AI Engineering Curriculum
Phase 2: Single AI Agent Development·5 min read

Module 2.1b

Tool Use (Function Calling)

The Fundamental Misunderstanding

Most people, when they first encounter tool use, assume the model is running code. It isn't.

The model cannot execute anything. It has no access to your file system, the internet, or any external service. All it can do is generate text. When Claude "uses a tool," what actually happens is:

  1. Claude outputs a structured JSON blob saying "I'd like to call this function with these arguments"
  2. Your code reads that JSON and runs the actual function
  3. You feed the result back to Claude
  4. Claude continues its response using that new information

Claude is the brain deciding what to do. Your code is the hands doing it.

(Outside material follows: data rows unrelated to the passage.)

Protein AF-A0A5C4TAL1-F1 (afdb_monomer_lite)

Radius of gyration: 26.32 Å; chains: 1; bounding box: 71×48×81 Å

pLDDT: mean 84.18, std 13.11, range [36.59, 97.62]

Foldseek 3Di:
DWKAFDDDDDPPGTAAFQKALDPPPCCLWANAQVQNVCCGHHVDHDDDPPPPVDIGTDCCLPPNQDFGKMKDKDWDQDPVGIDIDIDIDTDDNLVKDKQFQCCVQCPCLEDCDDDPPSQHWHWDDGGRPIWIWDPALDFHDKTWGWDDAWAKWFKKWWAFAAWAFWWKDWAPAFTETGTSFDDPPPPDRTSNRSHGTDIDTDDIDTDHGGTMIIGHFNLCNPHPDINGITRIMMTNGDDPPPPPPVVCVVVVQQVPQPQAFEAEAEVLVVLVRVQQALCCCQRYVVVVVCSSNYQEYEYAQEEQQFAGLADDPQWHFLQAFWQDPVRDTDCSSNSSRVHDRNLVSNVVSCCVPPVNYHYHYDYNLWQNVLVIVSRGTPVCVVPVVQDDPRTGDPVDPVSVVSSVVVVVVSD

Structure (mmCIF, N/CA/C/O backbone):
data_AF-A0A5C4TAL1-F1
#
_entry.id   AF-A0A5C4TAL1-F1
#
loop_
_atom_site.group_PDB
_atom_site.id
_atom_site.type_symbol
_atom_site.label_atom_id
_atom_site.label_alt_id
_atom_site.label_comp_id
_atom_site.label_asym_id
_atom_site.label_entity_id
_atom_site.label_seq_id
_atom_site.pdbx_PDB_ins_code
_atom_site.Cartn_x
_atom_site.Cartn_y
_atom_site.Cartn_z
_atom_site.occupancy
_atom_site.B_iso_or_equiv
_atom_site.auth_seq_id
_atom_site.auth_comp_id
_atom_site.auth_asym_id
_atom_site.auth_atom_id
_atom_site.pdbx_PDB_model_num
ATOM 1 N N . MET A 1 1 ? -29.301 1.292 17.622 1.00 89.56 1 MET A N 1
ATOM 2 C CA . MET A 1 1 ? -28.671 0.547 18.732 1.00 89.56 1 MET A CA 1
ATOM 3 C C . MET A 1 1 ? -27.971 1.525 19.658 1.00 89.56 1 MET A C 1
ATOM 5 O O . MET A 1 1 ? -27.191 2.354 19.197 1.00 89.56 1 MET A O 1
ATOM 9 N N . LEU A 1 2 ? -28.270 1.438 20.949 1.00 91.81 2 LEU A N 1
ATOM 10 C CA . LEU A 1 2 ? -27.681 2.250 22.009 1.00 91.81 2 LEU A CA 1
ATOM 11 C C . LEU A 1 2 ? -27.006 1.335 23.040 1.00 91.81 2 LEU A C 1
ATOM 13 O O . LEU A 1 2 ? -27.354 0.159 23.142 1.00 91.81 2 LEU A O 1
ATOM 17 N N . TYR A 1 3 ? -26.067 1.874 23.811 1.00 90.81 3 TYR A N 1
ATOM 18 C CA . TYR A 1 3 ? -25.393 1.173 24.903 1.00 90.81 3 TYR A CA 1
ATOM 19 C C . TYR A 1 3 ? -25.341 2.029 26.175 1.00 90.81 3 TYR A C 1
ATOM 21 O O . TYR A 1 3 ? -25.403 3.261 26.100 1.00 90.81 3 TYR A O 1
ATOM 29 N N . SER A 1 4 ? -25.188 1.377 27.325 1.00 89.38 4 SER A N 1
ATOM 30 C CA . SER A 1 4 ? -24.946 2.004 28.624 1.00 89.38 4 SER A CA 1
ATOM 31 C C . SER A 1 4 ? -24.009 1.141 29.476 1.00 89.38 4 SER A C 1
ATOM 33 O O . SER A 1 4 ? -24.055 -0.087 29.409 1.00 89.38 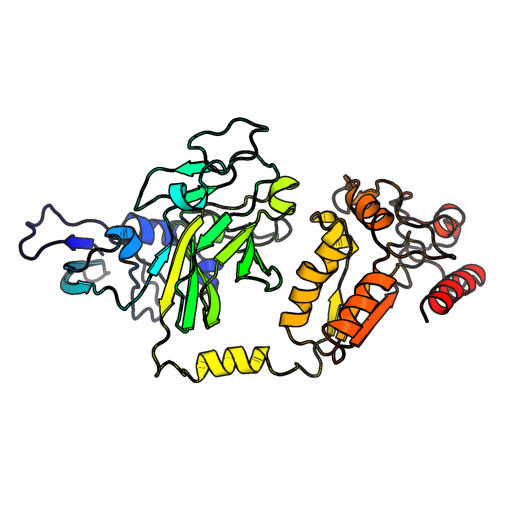4 SER A O 1
ATOM 35 N N . VAL A 1 5 ? -23.128 1.775 30.251 1.00 83.81 5 VAL A N 1
ATOM 36 C CA . VAL A 1 5 ? -22.135 1.089 31.095 1.00 83.81 5 VAL A CA 1
ATOM 37 C C . VAL A 1 5 ? -22.586 1.167 32.552 1.00 83.81 5 VAL A C 1
ATOM 39 O O . VAL A 1 5 ? -22.717 2.268 33.081 1.00 83.81 5 VAL A O 1
ATOM 42 N N . GLY A 1 6 ? -22.774 0.013 33.199 1.00 69.12 6 GLY A N 1
ATOM 43 C CA . GLY A 1 6 ? -23.256 -0.096 34.583 1.00 69.12 6 GLY A CA 1
ATOM 44 C C . GLY A 1 6 ? -24.618 -0.795 34.691 1.00 69.12 6 GLY A C 1
ATOM 45 O O . GLY A 1 6 ? -25.429 -0.735 33.771 1.00 69.12 6 GLY A O 1
ATOM 46 N N . ALA A 1 7 ? -24.853 -1.481 35.815 1.00 55.28 7 ALA A N 1
ATOM 47 C CA . ALA A 1 7 ? -26.029 -2.334 36.026 1.00 55.28 7 ALA A CA 1
ATOM 48 C C . ALA A 1 7 ? -27.344 -1.559 36.268 1.00 55.28 7 ALA A C 1
ATOM 50 O O . ALA A 1 7 ? -28.410 -2.078 35.959 1.00 55.28 7 ALA A O 1
ATOM 51 N N . ASP A 1 8 ? -27.260 -0.310 36.745 1.00 52.72 8 ASP A N 1
ATOM 52 C CA . ASP A 1 8 ? -28.404 0.511 37.182 1.00 52.72 8 ASP A CA 1
ATOM 53 C C . ASP A 1 8 ? -28.489 1.856 36.439 1.00 52.72 8 ASP A C 1
ATOM 55 O O . ASP A 1 8 ? -28.822 2.891 37.020 1.00 52.72 8 ASP A O 1
ATOM 59 N N . SER A 1 9 ? -28.132 1.900 35.154 1.00 51.16 9 SER A N 1
ATOM 60 C CA . SER A 1 9 ? -28.185 3.170 34.428 1.00 51.16 9 SER A CA 1
ATOM 61 C C . SER A 1 9 ? -29.638 3.587 34.180 1.00 51.16 9 SER A C 1
ATOM 63 O O . SER A 1 9 ? -30.356 2.928 33.419 1.00 51.16 9 SER A O 1
ATOM 65 N N . GLU A 1 10 ? -30.074 4.685 34.799 1.00 55.59 10 GLU A N 1
ATOM 66 C CA . GLU A 1 10 ? -31.352 5.327 34.487 1.00 55.59 10 GLU A CA 1
ATOM 67 C C . GLU A 1 10 ? -31.451 5.616 32.974 1.00 55.59 10 GLU A C 1
ATOM 69 O O . GLU A 1 10 ? -30.448 5.759 32.270 1.00 55.59 10 GLU A O 1
ATOM 74 N N . ARG A 1 11 ? -32.679 5.719 32.438 1.00 51.81 11 ARG A N 1
ATOM 75 C CA . ARG A 1 11 ? -32.961 5.932 30.998 1.00 51.81 11 ARG A CA 1
ATOM 76 C C . ARG A 1 11 ? -32.215 7.124 30.352 1.00 51.81 11 ARG A C 1
ATOM 78 O O . ARG A 1 11 ? -32.263 7.241 29.130 1.00 51.81 11 ARG A O 1
ATOM 85 N N . SER A 1 12 ? -31.556 7.995 31.117 1.00 56.72 12 SER A N 1
ATOM 86 C CA . SER A 1 12 ? -30.783 9.147 30.636 1.00 56.72 12 SER A CA 1
ATOM 87 C C . SER A 1 12 ? -29.386 8.827 30.087 1.00 56.72 12 SER A C 1
ATOM 89 O O . SER A 1 12 ? -28.824 9.679 29.403 1.00 56.72 12 SER A O 1
ATOM 91 N N . ASP A 1 13 ? -28.829 7.636 30.334 1.00 80.31 13 ASP A N 1
ATOM 92 C CA . ASP A 1 13 ? -27.397 7.373 30.079 1.00 80.31 13 ASP A CA 1
ATOM 93 C C . ASP A 1 13 ? -27.090 6.621 28.771 1.00 80.31 13 ASP A C 1
ATOM 95 O O . ASP A 1 13 ? -25.926 6.360 28.446 1.00 80.31 13 ASP A O 1
ATOM 99 N N . TRP A 1 14 ? -28.118 6.312 27.976 1.00 88.50 14 TRP A N 1
ATOM 100 C CA . TRP A 1 14 ? -27.971 5.607 26.703 1.00 88.50 14 TRP A CA 1
ATOM 101 C C . TRP A 1 14 ? -27.213 6.433 25.658 1.00 88.50 14 TRP A C 1
ATOM 103 O O . TRP A 1 14 ? -27.588 7.560 25.333 1.00 88.50 14 TRP A O 1
ATOM 113 N N . LYS A 1 15 ? -26.180 5.833 25.060 1.00 91.62 15 LYS A N 1
ATOM 114 C CA . LYS A 1 15 ? -25.348 6.448 24.014 1.00 91.62 15 LYS A CA 1
ATOM 115 C C . LYS A 1 15 ? -25.401 5.648 22.711 1.00 91.62 15 LYS A C 1
ATOM 117 O O . LYS A 1 15 ? -25.528 4.427 22.767 1.00 91.62 15 LYS A O 1
ATOM 122 N N . PRO A 1 16 ? -25.265 6.285 21.536 1.00 92.38 16 PRO A N 1
ATOM 123 C CA . PRO A 1 16 ? -25.185 5.577 20.259 1.00 92.38 16 PRO A CA 1
ATOM 124 C C . PRO A 1 16 ? -24.025 4.582 20.192 1.00 92.38 16 PRO A C 1
ATOM 126 O O . PRO A 1 16 ? -22.875 4.951 20.433 1.00 92.38 16 PRO A O 1
ATOM 129 N N . ALA A 1 17 ? -24.312 3.330 19.834 1.00 92.00 17 ALA A N 1
ATOM 130 C CA . ALA A 1 17 ? -23.280 2.333 19.553 1.00 92.00 17 ALA A CA 1
ATOM 131 C C . ALA A 1 17 ? -22.726 2.533 18.131 1.00 92.00 17 ALA A C 1
ATOM 133 O O . ALA A 1 17 ? -23.496 2.713 17.196 1.00 92.00 17 ALA A O 1
ATOM 134 N N . SER A 1 18 ? -21.406 2.476 17.948 1.00 91.81 18 SER A N 1
ATOM 135 C CA . SER A 1 18 ? -20.762 2.583 16.630 1.00 91.81 18 SER A CA 1
ATOM 136 C C . SER A 1 18 ? -20.806 1.219 15.954 1.00 91.81 18 SER A C 1
ATOM 138 O O . SER A 1 18 ? -19.932 0.375 16.173 1.00 91.81 18 SER A O 1
ATOM 140 N N . VAL A 1 19 ? -21.861 0.968 15.187 1.00 90.94 19 VAL A N 1
ATOM 141 C CA . VAL A 1 19 ? -22.117 -0.352 14.602 1.00 90.94 19 VAL A CA 1
ATOM 142 C C . VAL A 1 19 ? -21.676 -0.416 13.147 1.00 90.94 19 VAL A C 1
ATOM 144 O O . VAL A 1 19 ? -21.780 0.557 12.396 1.00 90.94 19 VAL A O 1
ATOM 147 N N . TYR A 1 20 ? -21.179 -1.576 12.736 1.00 87.31 20 TYR A N 1
ATOM 148 C CA . TYR A 1 20 ? -20.942 -1.876 11.336 1.00 87.31 20 TYR A CA 1
ATOM 149 C C . TYR A 1 20 ? -22.246 -2.384 10.723 1.00 87.31 20 TYR A C 1
ATOM 151 O O . TYR A 1 20 ? -22.782 -3.395 11.189 1.00 87.31 20 TYR A O 1
ATOM 159 N N . PRO A 1 21 ? -22.768 -1.699 9.690 1.00 78.81 21 PRO A N 1
ATOM 160 C CA . PRO A 1 21 ? -24.015 -2.101 9.052 1.00 78.81 21 PRO A CA 1
ATOM 161 C C . PRO A 1 21 ? -23.866 -3.434 8.312 1.00 78.81 21 PRO A C 1
ATOM 163 O O . PRO A 1 21 ? -24.851 -4.124 8.103 1.00 78.81 21 PRO A O 1
ATOM 166 N N . THR A 1 22 ? -22.647 -3.793 7.905 1.00 79.44 22 THR A N 1
ATOM 167 C CA . THR A 1 22 ? -22.285 -5.066 7.275 1.00 79.44 22 THR A CA 1
ATOM 168 C C . THR A 1 22 ? -20.782 -5.304 7.412 1.00 79.44 22 THR A C 1
ATOM 170 O O . THR A 1 22 ? -20.027 -4.344 7.583 1.00 79.44 22 THR A O 1
ATOM 173 N N . LEU A 1 23 ? -20.357 -6.565 7.310 1.00 76.44 23 LEU A N 1
ATOM 174 C CA . LEU A 1 23 ? -18.951 -6.955 7.129 1.00 76.44 23 LEU A CA 1
ATOM 175 C C . LEU A 1 23 ? -18.631 -7.372 5.684 1.00 76.44 23 LEU A C 1
ATOM 177 O O . LEU A 1 23 ? -17.536 -7.854 5.418 1.00 76.44 23 LEU A O 1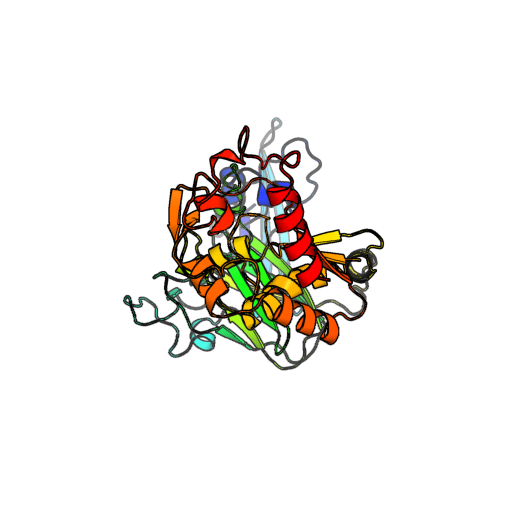
ATOM 181 N N . ASP A 1 24 ? -19.589 -7.204 4.771 1.00 78.62 24 ASP A N 1
ATOM 182 C CA . ASP A 1 24 ? -19.403 -7.415 3.336 1.00 78.62 24 ASP A CA 1
ATOM 183 C C . ASP A 1 24 ? -18.331 -6.462 2.789 1.00 78.62 24 ASP A C 1
ATOM 185 O O . ASP A 1 24 ? -18.454 -5.239 2.909 1.00 78.62 24 ASP A O 1
ATOM 189 N N . ASP A 1 25 ? -17.268 -7.028 2.223 1.00 76.31 25 ASP A N 1
ATOM 190 C CA . ASP A 1 25 ? -16.103 -6.294 1.730 1.00 76.31 25 ASP A CA 1
ATOM 191 C C . ASP A 1 25 ? -16.480 -5.338 0.597 1.00 76.31 25 ASP A C 1
ATOM 193 O O . ASP A 1 25 ? -16.058 -4.178 0.607 1.00 76.31 25 ASP A O 1
ATOM 197 N N . GLU A 1 26 ? -17.356 -5.765 -0.309 1.00 76.88 26 GLU A N 1
ATOM 198 C CA . GLU A 1 26 ? -17.858 -4.931 -1.399 1.00 76.88 26 GLU A CA 1
ATOM 199 C C . GLU A 1 26 ? -18.636 -3.715 -0.876 1.00 76.88 26 GLU A C 1
ATOM 201 O O . GLU A 1 26 ? -18.398 -2.582 -1.306 1.00 76.88 26 GLU A O 1
ATOM 206 N N . PHE A 1 27 ? -19.507 -3.875 0.122 1.00 79.19 27 PHE A N 1
ATOM 207 C CA . PHE A 1 27 ? -20.159 -2.723 0.747 1.00 79.19 27 PHE A CA 1
ATOM 208 C C . PHE A 1 27 ? -19.178 -1.841 1.533 1.00 79.19 27 PHE A C 1
ATOM 210 O O . PHE A 1 27 ? -19.296 -0.609 1.512 1.00 79.19 27 PHE A O 1
ATOM 217 N N . VAL A 1 28 ? -18.192 -2.416 2.223 1.00 79.44 28 VAL A N 1
ATOM 218 C CA . VAL A 1 28 ? -17.155 -1.640 2.925 1.00 79.44 28 VAL A CA 1
ATOM 219 C C . VAL A 1 28 ? -16.360 -0.790 1.927 1.00 79.44 28 VAL A C 1
ATOM 221 O O . VAL A 1 28 ? -16.128 0.395 2.186 1.00 79.44 28 VAL A O 1
ATOM 224 N N . LEU A 1 29 ? -16.025 -1.329 0.756 1.00 77.38 29 LEU A N 1
ATOM 225 C CA . LEU A 1 29 ? -15.263 -0.634 -0.283 1.00 77.38 29 LEU A CA 1
ATOM 226 C C . LEU A 1 29 ? -16.122 0.360 -1.080 1.00 77.38 29 LEU A C 1
ATOM 228 O O . LEU A 1 29 ? -15.778 1.541 -1.181 1.00 77.38 29 LEU A O 1
ATOM 232 N N . ASN A 1 30 ? -17.276 -0.077 -1.576 1.00 77.25 30 ASN A N 1
ATOM 233 C CA . ASN A 1 30 ? -18.052 0.634 -2.599 1.00 77.25 30 ASN A CA 1
ATOM 234 C C . ASN A 1 30 ? -19.446 1.078 -2.129 1.00 77.25 30 ASN A C 1
ATOM 236 O O . ASN A 1 30 ? -20.053 1.960 -2.736 1.00 77.25 30 ASN A O 1
ATOM 240 N N . GLY A 1 31 ? -19.933 0.561 -1.000 1.00 78.31 31 GLY A N 1
ATOM 241 C CA . GLY A 1 31 ? -21.219 0.949 -0.409 1.00 78.31 31 GLY A CA 1
ATOM 242 C C . GLY A 1 31 ? -21.293 2.418 0.026 1.00 78.31 31 GLY A C 1
ATOM 243 O O . GLY A 1 31 ? -20.279 3.109 0.110 1.00 78.31 31 GLY A O 1
ATOM 244 N N . CYS A 1 32 ? -22.500 2.895 0.329 1.00 84.88 32 CYS A N 1
ATOM 245 C CA . CYS A 1 32 ? -22.772 4.294 0.670 1.00 84.88 32 CYS A CA 1
ATOM 246 C C . CYS A 1 32 ? -22.083 4.729 1.980 1.00 84.88 32 CYS A C 1
ATOM 248 O O . CYS A 1 32 ? -22.263 4.109 3.031 1.00 84.88 32 CYS A O 1
ATOM 250 N N . ASP A 1 33 ? -21.319 5.821 1.927 1.00 87.25 33 ASP A N 1
ATOM 251 C CA . ASP A 1 33 ? -20.624 6.404 3.078 1.00 87.25 33 ASP A CA 1
ATOM 252 C C . ASP A 1 33 ? -21.584 7.039 4.093 1.00 87.25 33 ASP A C 1
ATOM 254 O O . ASP A 1 33 ? -21.361 6.913 5.293 1.00 87.25 33 ASP A O 1
ATOM 258 N N . TYR A 1 34 ? -22.677 7.653 3.639 1.00 88.19 34 TYR A N 1
ATOM 259 C CA . TYR A 1 34 ? -23.707 8.219 4.505 1.00 88.19 34 TYR A CA 1
ATOM 260 C C . TYR A 1 34 ? -24.347 7.147 5.393 1.00 88.19 34 TYR A C 1
ATOM 262 O O . TYR A 1 34 ? -24.400 7.322 6.606 1.00 88.19 34 TYR A O 1
ATOM 270 N N . ILE A 1 35 ? -24.760 6.010 4.816 1.00 88.06 35 ILE A N 1
ATOM 271 C CA . ILE A 1 35 ? -25.352 4.894 5.579 1.00 88.06 35 ILE A CA 1
ATOM 272 C C . ILE A 1 35 ? -24.338 4.331 6.578 1.00 88.06 35 ILE A C 1
ATOM 274 O O . ILE A 1 35 ? -24.670 4.079 7.735 1.00 88.06 35 ILE A O 1
ATOM 278 N N . TRP A 1 36 ? -23.087 4.159 6.149 1.00 89.19 36 TRP A N 1
ATOM 279 C CA . TRP A 1 36 ? -22.017 3.709 7.034 1.00 89.19 36 TRP A CA 1
ATOM 280 C C . TRP A 1 36 ? -21.788 4.676 8.198 1.00 89.19 36 TRP A C 1
ATOM 282 O O . TRP A 1 36 ? -21.711 4.265 9.352 1.00 89.19 36 TRP A O 1
ATOM 292 N N . ASN A 1 37 ? -21.675 5.969 7.904 1.00 90.94 37 ASN A N 1
ATOM 293 C CA . ASN A 1 37 ? -21.378 6.985 8.902 1.00 90.94 37 ASN A CA 1
ATOM 294 C C . ASN A 1 37 ? -22.558 7.202 9.856 1.00 90.94 37 ASN A C 1
ATOM 296 O O . ASN A 1 37 ? -22.317 7.385 11.043 1.00 90.94 37 ASN A O 1
ATOM 300 N N . GLU A 1 38 ? -23.803 7.096 9.382 1.00 92.25 38 GLU A N 1
ATOM 301 C CA . GLU A 1 38 ? -25.014 7.089 10.216 1.00 92.25 38 GLU A CA 1
ATOM 302 C C . GLU A 1 38 ? -25.003 5.906 11.205 1.00 92.25 38 GLU A C 1
ATOM 304 O O . GLU A 1 38 ? -25.264 6.088 12.399 1.00 92.25 38 GLU A O 1
ATOM 309 N N . ALA A 1 39 ? -24.602 4.714 10.752 1.00 91.19 39 ALA A N 1
ATOM 310 C CA . ALA A 1 39 ? -24.424 3.549 11.618 1.00 91.19 39 ALA A CA 1
ATOM 311 C C . ALA A 1 39 ? -23.309 3.755 12.658 1.00 91.19 39 ALA A C 1
ATOM 313 O O . ALA A 1 39 ? -23.466 3.405 13.828 1.00 91.19 39 ALA A O 1
ATOM 314 N N . GLN A 1 40 ? -22.207 4.390 12.264 1.00 90.88 40 GLN A N 1
ATOM 315 C CA . GLN A 1 40 ? -21.082 4.674 13.155 1.00 90.88 40 GLN A CA 1
ATOM 316 C C . GLN A 1 40 ? -21.366 5.784 14.176 1.00 90.88 40 GLN A C 1
ATOM 318 O O . GLN A 1 40 ? -20.887 5.696 15.304 1.00 90.88 40 GLN A O 1
ATOM 323 N N . SER A 1 41 ? -22.104 6.834 13.808 1.00 90.88 41 SER A N 1
ATOM 324 C CA . SER A 1 41 ? -22.350 7.989 14.684 1.00 90.88 41 SER A CA 1
ATOM 325 C C . SER A 1 41 ? -23.589 7.830 15.556 1.00 90.88 41 SER A C 1
ATOM 327 O O . SER A 1 41 ? -23.606 8.296 16.693 1.00 90.88 41 SER A O 1
ATOM 329 N N . SER A 1 42 ? -24.628 7.203 15.008 1.00 91.38 42 SER A N 1
ATOM 330 C CA . SER A 1 42 ? -25.976 7.193 15.584 1.00 91.38 42 SER A CA 1
ATOM 331 C C . SER A 1 42 ? -26.452 5.784 15.943 1.00 91.38 42 SER A C 1
ATOM 333 O O . SER A 1 42 ? -27.498 5.631 16.571 1.00 91.38 42 SER A O 1
ATOM 335 N N . GLY A 1 43 ? -25.689 4.748 15.583 1.00 91.50 43 GLY A N 1
ATOM 336 C CA . GLY A 1 43 ? -26.071 3.357 15.812 1.00 91.50 43 GLY A CA 1
ATOM 337 C C . GLY A 1 43 ? -27.272 2.911 14.983 1.00 91.50 43 GLY A C 1
ATOM 338 O O . GLY A 1 43 ? -27.948 1.953 15.365 1.00 91.50 43 GLY A O 1
ATOM 339 N N . THR A 1 44 ? -27.572 3.618 13.893 1.00 91.31 44 THR A N 1
ATOM 340 C CA . THR A 1 44 ? -28.731 3.369 13.031 1.00 91.31 44 THR A CA 1
ATOM 341 C C . THR A 1 44 ? -28.299 2.596 11.794 1.00 91.31 44 THR A C 1
ATOM 343 O O . THR A 1 44 ? -27.445 3.048 11.040 1.00 91.31 44 THR A O 1
ATOM 346 N N . VAL A 1 45 ? -28.911 1.437 11.565 1.00 87.50 45 VAL A N 1
ATOM 347 C CA . VAL A 1 45 ? -28.654 0.595 10.392 1.00 87.50 45 VAL A CA 1
ATOM 348 C C . VAL A 1 45 ? -29.951 0.442 9.616 1.00 87.50 45 VAL A C 1
ATOM 350 O O . VAL A 1 45 ? -30.997 0.164 10.200 1.00 87.50 45 VAL A O 1
ATOM 353 N N . ARG A 1 46 ? -29.885 0.621 8.295 1.00 81.69 46 ARG A N 1
ATOM 354 C CA . ARG A 1 46 ? -31.012 0.368 7.395 1.00 81.69 46 ARG A CA 1
ATOM 355 C C . ARG A 1 46 ? -30.937 -1.075 6.927 1.00 81.69 46 ARG A C 1
ATOM 357 O O . ARG A 1 46 ? -30.063 -1.417 6.137 1.00 81.69 46 ARG A O 1
ATOM 364 N N . LEU A 1 47 ? -31.846 -1.900 7.429 1.00 74.12 47 LEU A N 1
ATOM 365 C CA . LEU A 1 47 ? -31.973 -3.291 7.017 1.00 74.12 47 LEU A CA 1
ATOM 366 C C . LEU A 1 47 ? -32.812 -3.329 5.733 1.00 74.12 47 LEU A C 1
ATOM 368 O O . LEU A 1 47 ? -34.038 -3.265 5.781 1.00 74.12 47 LEU A O 1
ATOM 372 N N . CYS A 1 48 ? -32.154 -3.365 4.575 1.00 64.06 48 CYS A N 1
ATOM 373 C CA . CYS A 1 48 ? -32.818 -3.638 3.299 1.00 64.06 48 CYS A CA 1
ATOM 374 C C . CYS A 1 48 ? -32.782 -5.152 3.046 1.00 64.06 48 CYS A C 1
ATOM 376 O O . CYS A 1 48 ? -31.741 -5.745 3.306 1.00 64.06 48 CYS A O 1
ATOM 378 N N . GLU A 1 49 ? -33.883 -5.718 2.522 1.00 56.56 49 GLU A N 1
ATOM 379 C CA . GLU A 1 49 ? -34.267 -7.116 2.160 1.00 56.56 49 GLU A CA 1
ATOM 380 C C . GLU A 1 49 ? -33.200 -8.221 1.938 1.00 56.56 49 GLU A C 1
ATOM 382 O O . GLU A 1 49 ? -33.528 -9.405 1.850 1.00 56.56 49 GLU A O 1
ATOM 387 N N . THR A 1 50 ? -31.917 -7.898 1.873 1.00 54.00 50 THR A N 1
ATOM 388 C CA . THR A 1 50 ? -30.820 -8.836 2.108 1.00 54.00 50 THR A CA 1
ATOM 389 C C . THR A 1 50 ? -30.867 -9.417 3.526 1.00 54.00 50 THR A C 1
ATOM 391 O O . THR A 1 50 ? -31.175 -8.725 4.491 1.00 54.00 50 THR A O 1
ATOM 394 N N . LYS A 1 51 ? -30.553 -10.713 3.647 1.00 56.50 51 LYS A N 1
ATOM 395 C CA . LYS A 1 51 ? -30.542 -11.516 4.884 1.00 56.50 51 LYS A CA 1
ATOM 396 C C . LYS A 1 51 ? -29.463 -11.062 5.886 1.00 56.50 51 LYS A C 1
ATOM 398 O O . LYS A 1 51 ? -28.567 -11.831 6.234 1.00 56.50 51 LYS A O 1
ATOM 403 N N . GLN A 1 52 ? -29.504 -9.810 6.328 1.00 63.91 52 GLN A N 1
ATOM 404 C CA . GLN A 1 52 ? -28.693 -9.329 7.437 1.00 63.91 52 GLN A CA 1
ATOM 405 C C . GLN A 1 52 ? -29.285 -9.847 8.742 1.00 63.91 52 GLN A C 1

This distinction matters because it means you control everything. You decide which tools exist, what they can access, and whether to actually run them. An agent that "browses the web" only does so because someone wrote a search_web() function and handed it to the model.


How You Define a Tool

A tool definition has three parts: a name, a description, and a JSON Schema describing the inputs.

Python
tools = [ { "name": "get_weather", "description": "Get the current weather for a location. Returns temperature in Celsius and a short condition description like 'sunny' or 'rainy'. Use when the user asks about weather in a specific city or region.", "input_schema": { "type": "object", "properties": { "location": { "type": "string", "description": "City and country, e.g. 'Tokyo, Japan'" }, "unit": { "type": "string", "enum": ["celsius", "fahrenheit"] } }, "required": ["location"] } } ]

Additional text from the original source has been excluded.